→ **Source data**
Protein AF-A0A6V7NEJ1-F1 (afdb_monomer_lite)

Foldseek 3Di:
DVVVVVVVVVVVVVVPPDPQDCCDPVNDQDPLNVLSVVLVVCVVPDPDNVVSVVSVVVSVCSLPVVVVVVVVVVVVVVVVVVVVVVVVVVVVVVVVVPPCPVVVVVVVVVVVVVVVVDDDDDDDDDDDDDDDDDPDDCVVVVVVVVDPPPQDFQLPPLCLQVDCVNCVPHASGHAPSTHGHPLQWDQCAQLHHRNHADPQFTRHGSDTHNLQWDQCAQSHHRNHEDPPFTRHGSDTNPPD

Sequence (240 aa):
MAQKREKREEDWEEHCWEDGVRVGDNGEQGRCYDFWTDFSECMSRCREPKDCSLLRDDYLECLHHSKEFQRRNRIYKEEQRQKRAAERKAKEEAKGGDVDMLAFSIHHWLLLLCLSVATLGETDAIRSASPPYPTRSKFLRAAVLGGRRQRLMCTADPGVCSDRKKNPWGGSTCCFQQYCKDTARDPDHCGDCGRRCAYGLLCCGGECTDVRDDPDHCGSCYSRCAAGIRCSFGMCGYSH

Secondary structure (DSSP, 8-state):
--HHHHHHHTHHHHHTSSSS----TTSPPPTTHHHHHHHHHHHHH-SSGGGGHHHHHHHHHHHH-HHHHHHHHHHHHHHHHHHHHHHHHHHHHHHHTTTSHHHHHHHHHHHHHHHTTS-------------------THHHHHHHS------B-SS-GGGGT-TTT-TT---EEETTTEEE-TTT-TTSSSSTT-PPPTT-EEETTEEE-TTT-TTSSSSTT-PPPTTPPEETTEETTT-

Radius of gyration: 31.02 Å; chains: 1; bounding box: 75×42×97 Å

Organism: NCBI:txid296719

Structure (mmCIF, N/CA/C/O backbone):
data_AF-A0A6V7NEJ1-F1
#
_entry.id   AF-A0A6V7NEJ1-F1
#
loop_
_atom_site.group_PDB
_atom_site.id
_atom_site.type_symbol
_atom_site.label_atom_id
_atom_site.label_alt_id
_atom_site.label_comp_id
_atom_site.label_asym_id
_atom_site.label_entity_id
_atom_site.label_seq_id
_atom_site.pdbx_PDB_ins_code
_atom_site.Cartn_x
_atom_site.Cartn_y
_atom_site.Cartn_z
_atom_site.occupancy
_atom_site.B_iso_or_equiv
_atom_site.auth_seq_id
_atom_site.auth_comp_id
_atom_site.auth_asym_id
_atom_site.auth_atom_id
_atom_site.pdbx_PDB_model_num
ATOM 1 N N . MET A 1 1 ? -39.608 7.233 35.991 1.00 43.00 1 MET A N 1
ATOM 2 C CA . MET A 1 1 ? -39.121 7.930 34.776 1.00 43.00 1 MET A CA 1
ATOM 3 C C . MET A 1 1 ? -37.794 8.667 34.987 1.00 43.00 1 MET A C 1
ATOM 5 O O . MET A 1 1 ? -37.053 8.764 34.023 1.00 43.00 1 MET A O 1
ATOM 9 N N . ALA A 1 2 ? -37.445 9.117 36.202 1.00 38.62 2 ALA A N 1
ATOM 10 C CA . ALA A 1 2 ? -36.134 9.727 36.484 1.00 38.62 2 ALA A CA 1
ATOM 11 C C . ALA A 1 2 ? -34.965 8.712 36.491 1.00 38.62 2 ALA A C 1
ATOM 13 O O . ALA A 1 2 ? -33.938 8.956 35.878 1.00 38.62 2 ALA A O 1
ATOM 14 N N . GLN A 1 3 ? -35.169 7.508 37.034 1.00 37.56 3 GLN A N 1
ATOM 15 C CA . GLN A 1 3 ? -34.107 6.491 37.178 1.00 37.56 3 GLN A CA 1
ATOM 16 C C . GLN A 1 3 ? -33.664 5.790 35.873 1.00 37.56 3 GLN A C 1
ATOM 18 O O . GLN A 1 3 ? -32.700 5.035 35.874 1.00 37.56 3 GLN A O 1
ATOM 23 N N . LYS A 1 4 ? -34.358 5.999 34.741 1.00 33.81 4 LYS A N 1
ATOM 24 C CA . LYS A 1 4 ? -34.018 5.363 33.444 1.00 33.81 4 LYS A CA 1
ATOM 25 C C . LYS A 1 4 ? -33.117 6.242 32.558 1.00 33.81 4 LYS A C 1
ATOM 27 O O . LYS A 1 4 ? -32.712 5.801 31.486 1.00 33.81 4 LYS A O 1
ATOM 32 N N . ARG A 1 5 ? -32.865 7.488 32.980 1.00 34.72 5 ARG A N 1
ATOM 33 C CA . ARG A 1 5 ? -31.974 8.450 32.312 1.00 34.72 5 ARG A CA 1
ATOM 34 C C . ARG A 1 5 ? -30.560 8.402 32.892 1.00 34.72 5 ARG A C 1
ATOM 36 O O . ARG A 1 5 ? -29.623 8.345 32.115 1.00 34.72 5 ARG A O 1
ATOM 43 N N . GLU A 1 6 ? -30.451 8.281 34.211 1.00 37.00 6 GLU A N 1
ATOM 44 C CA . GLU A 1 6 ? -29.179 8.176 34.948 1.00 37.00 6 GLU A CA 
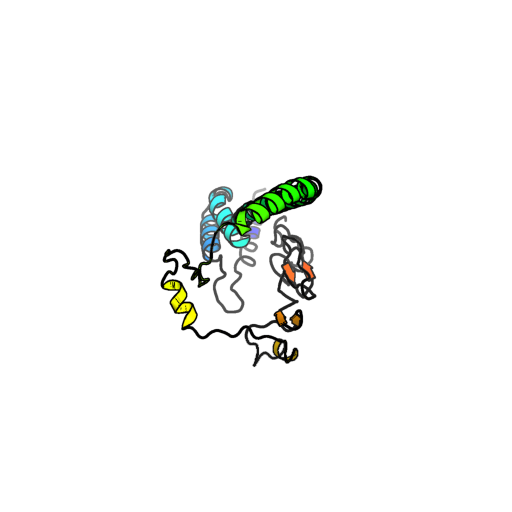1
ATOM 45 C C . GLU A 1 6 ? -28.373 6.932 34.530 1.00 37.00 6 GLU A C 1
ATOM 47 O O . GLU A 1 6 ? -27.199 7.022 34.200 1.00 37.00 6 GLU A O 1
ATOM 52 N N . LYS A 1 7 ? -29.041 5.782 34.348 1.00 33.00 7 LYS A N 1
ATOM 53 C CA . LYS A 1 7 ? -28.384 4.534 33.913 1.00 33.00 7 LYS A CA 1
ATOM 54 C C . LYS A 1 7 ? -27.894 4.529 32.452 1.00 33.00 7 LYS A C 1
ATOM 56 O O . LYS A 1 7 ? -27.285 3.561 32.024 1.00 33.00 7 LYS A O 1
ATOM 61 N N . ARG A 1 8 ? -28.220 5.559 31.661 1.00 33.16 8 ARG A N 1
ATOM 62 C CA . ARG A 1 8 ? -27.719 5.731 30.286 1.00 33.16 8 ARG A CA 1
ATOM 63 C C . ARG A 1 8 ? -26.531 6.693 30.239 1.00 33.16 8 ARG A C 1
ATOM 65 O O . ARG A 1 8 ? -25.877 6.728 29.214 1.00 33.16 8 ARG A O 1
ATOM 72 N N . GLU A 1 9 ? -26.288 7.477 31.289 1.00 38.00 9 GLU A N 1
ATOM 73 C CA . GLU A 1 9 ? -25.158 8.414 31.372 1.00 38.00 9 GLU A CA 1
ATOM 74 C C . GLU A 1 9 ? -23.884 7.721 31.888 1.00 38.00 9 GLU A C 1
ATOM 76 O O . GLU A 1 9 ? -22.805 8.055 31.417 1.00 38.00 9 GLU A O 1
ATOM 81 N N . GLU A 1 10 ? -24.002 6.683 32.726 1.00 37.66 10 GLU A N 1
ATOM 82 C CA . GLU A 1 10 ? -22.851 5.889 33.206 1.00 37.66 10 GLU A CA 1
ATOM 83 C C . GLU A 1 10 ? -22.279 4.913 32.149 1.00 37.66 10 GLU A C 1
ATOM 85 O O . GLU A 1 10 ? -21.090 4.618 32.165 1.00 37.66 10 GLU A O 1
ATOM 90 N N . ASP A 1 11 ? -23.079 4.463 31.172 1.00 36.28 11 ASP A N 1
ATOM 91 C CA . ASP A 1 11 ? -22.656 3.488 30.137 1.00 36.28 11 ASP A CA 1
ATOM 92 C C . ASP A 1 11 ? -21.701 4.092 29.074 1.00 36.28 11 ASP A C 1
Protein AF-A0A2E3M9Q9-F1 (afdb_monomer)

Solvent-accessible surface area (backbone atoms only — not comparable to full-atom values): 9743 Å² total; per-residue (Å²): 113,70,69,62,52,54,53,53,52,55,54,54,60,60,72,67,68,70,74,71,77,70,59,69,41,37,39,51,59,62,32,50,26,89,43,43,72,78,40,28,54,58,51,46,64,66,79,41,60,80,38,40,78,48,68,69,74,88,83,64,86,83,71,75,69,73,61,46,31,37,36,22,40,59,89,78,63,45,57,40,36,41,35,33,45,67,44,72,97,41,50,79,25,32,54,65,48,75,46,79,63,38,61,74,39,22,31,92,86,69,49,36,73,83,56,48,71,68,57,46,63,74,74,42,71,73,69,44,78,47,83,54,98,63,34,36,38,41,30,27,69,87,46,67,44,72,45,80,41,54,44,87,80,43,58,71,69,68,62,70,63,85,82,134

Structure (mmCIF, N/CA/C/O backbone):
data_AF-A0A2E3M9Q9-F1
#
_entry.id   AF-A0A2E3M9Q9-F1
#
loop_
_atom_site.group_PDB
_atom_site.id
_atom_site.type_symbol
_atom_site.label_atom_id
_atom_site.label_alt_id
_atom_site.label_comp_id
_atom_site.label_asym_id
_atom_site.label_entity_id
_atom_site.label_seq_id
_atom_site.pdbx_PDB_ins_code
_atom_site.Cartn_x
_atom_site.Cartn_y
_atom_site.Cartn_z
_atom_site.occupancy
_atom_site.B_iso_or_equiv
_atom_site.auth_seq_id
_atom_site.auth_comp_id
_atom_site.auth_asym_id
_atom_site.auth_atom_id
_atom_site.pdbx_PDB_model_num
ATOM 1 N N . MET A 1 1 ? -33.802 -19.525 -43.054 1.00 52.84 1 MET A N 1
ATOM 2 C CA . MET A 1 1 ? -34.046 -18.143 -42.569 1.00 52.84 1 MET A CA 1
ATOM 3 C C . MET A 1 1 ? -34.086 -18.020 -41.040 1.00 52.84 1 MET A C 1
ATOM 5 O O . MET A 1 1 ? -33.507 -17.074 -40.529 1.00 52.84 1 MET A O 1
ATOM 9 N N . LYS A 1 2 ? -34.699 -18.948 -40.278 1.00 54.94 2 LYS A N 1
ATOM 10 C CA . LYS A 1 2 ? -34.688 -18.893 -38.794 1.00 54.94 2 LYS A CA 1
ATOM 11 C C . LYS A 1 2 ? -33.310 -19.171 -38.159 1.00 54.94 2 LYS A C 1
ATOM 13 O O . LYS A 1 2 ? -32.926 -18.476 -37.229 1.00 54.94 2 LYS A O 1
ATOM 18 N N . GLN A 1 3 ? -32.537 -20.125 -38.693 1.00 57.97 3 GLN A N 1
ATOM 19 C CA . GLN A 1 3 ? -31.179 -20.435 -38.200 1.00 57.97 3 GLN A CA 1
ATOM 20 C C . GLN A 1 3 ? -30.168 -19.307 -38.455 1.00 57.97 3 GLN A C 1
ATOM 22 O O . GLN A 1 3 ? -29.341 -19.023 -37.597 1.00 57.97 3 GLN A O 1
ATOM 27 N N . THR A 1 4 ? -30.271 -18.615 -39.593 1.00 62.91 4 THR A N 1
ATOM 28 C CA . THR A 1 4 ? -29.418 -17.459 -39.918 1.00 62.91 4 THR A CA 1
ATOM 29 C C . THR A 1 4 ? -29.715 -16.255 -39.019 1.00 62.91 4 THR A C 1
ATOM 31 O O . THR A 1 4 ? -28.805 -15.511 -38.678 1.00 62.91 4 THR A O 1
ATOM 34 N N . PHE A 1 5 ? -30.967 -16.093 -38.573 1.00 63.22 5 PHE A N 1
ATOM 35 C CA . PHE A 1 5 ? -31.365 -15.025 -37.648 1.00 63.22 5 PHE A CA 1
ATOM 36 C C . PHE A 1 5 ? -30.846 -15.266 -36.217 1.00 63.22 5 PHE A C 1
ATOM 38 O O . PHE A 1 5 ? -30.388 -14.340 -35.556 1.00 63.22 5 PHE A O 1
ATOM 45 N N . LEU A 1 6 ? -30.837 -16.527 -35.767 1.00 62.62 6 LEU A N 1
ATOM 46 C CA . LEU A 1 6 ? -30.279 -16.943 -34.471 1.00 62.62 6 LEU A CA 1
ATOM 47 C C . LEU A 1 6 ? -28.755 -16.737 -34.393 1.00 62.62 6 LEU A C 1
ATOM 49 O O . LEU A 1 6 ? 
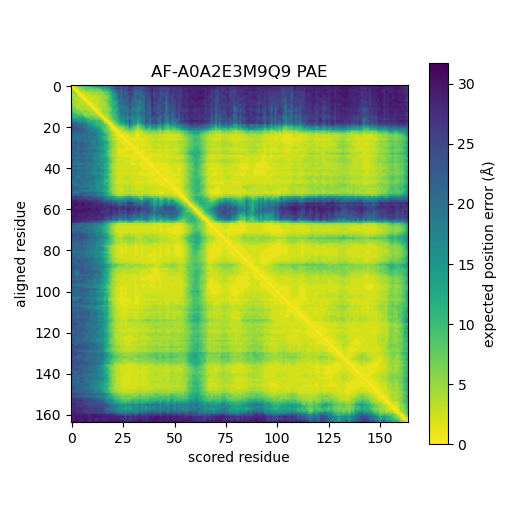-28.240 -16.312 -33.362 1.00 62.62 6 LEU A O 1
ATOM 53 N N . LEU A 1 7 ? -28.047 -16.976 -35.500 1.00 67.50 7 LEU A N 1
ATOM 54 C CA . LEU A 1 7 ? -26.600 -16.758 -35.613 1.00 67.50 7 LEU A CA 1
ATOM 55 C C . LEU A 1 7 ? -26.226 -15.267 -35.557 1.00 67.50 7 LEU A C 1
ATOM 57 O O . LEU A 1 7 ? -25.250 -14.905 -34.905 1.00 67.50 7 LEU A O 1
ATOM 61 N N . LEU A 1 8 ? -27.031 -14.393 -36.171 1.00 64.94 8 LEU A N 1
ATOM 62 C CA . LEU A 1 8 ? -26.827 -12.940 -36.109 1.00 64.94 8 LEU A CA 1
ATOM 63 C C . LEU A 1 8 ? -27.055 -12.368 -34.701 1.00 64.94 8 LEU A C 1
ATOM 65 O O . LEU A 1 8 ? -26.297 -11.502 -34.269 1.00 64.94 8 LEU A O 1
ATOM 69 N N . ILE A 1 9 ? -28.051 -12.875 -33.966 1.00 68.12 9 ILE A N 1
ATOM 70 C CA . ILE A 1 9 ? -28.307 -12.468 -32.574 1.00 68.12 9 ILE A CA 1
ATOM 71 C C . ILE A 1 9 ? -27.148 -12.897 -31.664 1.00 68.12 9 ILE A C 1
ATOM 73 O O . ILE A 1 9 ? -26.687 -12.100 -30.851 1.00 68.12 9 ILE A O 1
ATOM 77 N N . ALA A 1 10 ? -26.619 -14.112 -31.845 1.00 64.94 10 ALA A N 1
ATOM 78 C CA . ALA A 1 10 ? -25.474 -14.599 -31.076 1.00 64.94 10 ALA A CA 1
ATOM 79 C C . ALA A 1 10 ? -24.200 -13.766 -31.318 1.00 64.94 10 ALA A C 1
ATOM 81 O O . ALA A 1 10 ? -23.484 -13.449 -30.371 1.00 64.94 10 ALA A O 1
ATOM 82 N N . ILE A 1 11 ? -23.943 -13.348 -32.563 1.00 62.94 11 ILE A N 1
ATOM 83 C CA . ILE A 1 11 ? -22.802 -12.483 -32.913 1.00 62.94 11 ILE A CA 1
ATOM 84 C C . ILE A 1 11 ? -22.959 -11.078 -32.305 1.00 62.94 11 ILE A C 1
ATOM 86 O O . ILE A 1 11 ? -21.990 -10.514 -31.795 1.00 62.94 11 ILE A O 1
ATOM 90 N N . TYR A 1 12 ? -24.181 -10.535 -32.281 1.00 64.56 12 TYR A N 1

→ **Assignment**
For this exercise, output exactly the lines above from the line with "ATOM 56 O O" to the line with "ATOM 63 C C . ARG", counting both, and leave out the rest.

→ **Solution to this task**
ATOM 56 O O . LYS A 1 7 ? -27.285 3.561 32.024 1.00 33.00 7 LYS A O 1
ATOM 61 N N . ARG A 1 8 ? -28.220 5.559 31.661 1.00 33.16 8 ARG A N 1
ATOM 62 C CA . ARG A 1 8 ? -27.719 5.731 30.286 1.00 33.16 8 ARG A CA 1
ATOM 63 C C . ARG A 1 8 ? -26.531 6.693 30.239 1.00 33.16 8 ARG A C 1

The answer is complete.